Set down, exactly and only, everything from the line containing "ATOM 11 C C" down to the line containing "ATOM 45 N N" in the data below; the pictures are not part of the copy.

——

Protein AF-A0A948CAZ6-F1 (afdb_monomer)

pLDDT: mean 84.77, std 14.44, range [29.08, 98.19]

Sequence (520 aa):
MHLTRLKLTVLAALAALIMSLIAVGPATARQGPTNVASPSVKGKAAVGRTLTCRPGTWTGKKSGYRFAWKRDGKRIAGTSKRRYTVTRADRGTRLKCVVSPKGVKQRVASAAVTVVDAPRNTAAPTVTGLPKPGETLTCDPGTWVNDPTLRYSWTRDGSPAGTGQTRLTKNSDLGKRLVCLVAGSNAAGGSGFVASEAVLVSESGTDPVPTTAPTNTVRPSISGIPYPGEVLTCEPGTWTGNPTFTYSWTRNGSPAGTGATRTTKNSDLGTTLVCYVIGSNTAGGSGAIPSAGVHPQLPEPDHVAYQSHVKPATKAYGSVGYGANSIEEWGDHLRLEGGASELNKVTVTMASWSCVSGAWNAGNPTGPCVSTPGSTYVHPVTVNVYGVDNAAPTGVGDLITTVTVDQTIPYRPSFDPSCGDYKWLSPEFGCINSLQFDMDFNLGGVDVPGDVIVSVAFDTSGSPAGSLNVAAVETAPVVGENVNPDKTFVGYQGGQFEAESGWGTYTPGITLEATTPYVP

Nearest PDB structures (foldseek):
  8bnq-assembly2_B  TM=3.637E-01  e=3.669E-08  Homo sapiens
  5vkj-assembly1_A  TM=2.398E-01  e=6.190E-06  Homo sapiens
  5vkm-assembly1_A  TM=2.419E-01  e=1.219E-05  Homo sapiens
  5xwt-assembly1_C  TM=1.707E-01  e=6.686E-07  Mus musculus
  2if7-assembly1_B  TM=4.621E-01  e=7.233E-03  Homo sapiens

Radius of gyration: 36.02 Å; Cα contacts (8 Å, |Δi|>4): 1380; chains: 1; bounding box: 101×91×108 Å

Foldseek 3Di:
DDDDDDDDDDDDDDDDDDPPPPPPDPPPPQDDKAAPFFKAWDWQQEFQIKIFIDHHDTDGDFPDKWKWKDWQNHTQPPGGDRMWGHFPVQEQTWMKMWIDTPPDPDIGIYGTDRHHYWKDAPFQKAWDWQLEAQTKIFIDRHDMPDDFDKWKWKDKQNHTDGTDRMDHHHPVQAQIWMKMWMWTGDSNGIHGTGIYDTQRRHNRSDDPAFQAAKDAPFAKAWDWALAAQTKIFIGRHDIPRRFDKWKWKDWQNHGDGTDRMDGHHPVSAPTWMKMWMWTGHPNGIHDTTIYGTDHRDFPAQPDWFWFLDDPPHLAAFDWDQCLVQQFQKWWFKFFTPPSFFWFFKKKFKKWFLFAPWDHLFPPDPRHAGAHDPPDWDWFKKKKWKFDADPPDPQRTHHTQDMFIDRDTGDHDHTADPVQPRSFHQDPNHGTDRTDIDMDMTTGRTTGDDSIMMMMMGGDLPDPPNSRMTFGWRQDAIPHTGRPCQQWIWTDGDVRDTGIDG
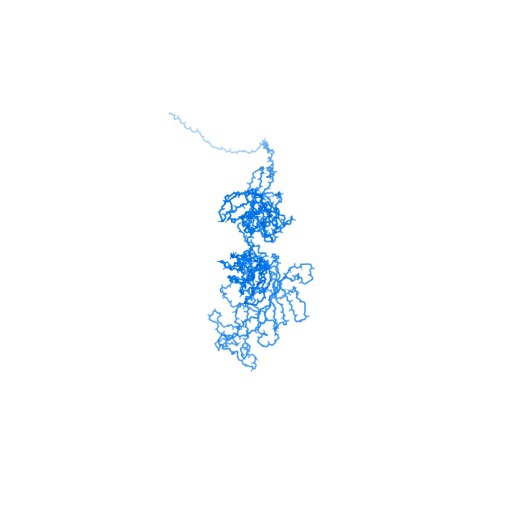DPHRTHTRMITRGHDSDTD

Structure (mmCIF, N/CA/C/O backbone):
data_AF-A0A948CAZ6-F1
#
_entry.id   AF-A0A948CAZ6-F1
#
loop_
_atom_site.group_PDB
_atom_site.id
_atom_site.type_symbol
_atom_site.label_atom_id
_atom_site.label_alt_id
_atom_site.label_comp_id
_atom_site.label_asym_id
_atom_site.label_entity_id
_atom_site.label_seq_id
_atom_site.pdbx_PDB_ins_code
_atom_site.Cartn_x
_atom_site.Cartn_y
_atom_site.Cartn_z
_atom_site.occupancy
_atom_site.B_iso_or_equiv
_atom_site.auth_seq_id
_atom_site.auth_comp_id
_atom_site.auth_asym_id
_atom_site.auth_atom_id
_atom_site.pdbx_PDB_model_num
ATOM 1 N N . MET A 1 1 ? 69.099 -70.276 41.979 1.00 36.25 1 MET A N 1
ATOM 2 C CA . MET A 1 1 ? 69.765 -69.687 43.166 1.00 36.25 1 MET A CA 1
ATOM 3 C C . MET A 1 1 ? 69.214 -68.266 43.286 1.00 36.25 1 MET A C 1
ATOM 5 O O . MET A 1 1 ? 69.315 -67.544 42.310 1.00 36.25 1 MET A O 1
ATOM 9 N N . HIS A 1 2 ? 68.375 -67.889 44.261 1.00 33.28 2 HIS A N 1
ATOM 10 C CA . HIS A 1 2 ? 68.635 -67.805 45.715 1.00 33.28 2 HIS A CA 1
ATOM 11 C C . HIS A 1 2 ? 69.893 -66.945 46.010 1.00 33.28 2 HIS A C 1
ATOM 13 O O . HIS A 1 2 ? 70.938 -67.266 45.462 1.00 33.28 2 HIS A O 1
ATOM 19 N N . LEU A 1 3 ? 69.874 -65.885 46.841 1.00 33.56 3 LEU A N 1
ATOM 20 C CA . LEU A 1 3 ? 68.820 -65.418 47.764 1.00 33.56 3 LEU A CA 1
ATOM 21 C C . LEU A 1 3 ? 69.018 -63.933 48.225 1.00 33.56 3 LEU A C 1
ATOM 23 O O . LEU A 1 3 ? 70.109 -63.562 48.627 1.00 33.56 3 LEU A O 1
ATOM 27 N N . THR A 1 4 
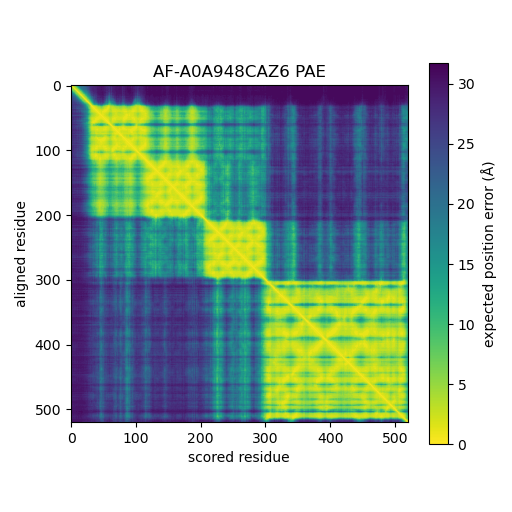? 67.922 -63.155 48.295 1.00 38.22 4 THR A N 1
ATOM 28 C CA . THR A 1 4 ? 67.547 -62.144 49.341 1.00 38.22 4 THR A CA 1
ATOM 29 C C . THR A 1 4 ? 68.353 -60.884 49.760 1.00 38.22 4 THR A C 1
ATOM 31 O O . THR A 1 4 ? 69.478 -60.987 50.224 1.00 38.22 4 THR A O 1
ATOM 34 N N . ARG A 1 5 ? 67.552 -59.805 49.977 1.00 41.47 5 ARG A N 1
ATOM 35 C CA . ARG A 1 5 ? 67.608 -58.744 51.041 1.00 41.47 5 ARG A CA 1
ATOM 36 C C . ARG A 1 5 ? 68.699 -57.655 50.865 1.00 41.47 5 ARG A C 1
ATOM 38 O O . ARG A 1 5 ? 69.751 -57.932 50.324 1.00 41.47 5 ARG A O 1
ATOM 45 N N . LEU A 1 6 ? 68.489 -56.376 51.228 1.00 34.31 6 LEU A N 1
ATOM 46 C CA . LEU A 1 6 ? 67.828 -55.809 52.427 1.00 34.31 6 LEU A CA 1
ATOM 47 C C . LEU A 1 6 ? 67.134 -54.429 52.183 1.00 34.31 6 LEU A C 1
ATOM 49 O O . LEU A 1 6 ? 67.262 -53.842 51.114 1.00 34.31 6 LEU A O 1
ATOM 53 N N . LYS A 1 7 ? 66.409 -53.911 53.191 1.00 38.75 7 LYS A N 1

——

[Answer box]
ATOM 11 C C . HIS A 1 2 ? 69.893 -66.945 46.010 1.00 33.28 2 HIS A C 1
ATOM 13 O O . HIS A 1 2 ? 70.938 -67.266 45.462 1.00 33.28 2 HIS A O 1
ATOM 19 N N . LEU A 1 3 ? 69.874 -65.885 46.841 1.00 33.56 3 LEU A N 1
ATOM 20 C CA . LEU A 1 3 ? 68.820 -65.418 47.764 1.00 33.56 3 LEU A CA 1
ATOM 21 C C . LEU A 1 3 ? 69.018 -63.933 48.225 1.00 33.56 3 LEU A C 1
ATOM 23 O O . LEU A 1 3 ? 70.109 -63.562 48.627 1.00 33.56 3 LEU A O 1
ATOM 27 N N . THR A 1 4 
? 67.922 -63.155 48.295 1.00 38.22 4 THR A N 1
ATOM 28 C CA . THR A 1 4 ? 67.547 -62.144 49.341 1.00 38.22 4 THR A CA 1
ATOM 29 C C . THR A 1 4 ? 68.353 -60.884 49.760 1.00 38.22 4 THR A C 1
ATOM 31 O O . THR A 1 4 ? 69.478 -60.987 50.224 1.00 38.22 4 THR A O 1
ATOM 34 N N . ARG A 1 5 ? 67.552 -59.805 49.977 1.00 41.47 5 ARG A N 1
ATOM 35 C CA . ARG A 1 5 ? 67.608 -58.744 51.041 1.00 41.47 5 ARG A CA 1
ATOM 36 C C . ARG A 1 5 ? 68.699 -57.655 50.865 1.00 41.47 5 ARG A C 1
ATOM 38 O O . ARG A 1 5 ? 69.751 -57.932 50.324 1.00 41.47 5 ARG A O 1
ATOM 45 N N . LEU A 1 6 ? 68.489 -56.376 51.228 1.00 34.31 6 LEU A N 1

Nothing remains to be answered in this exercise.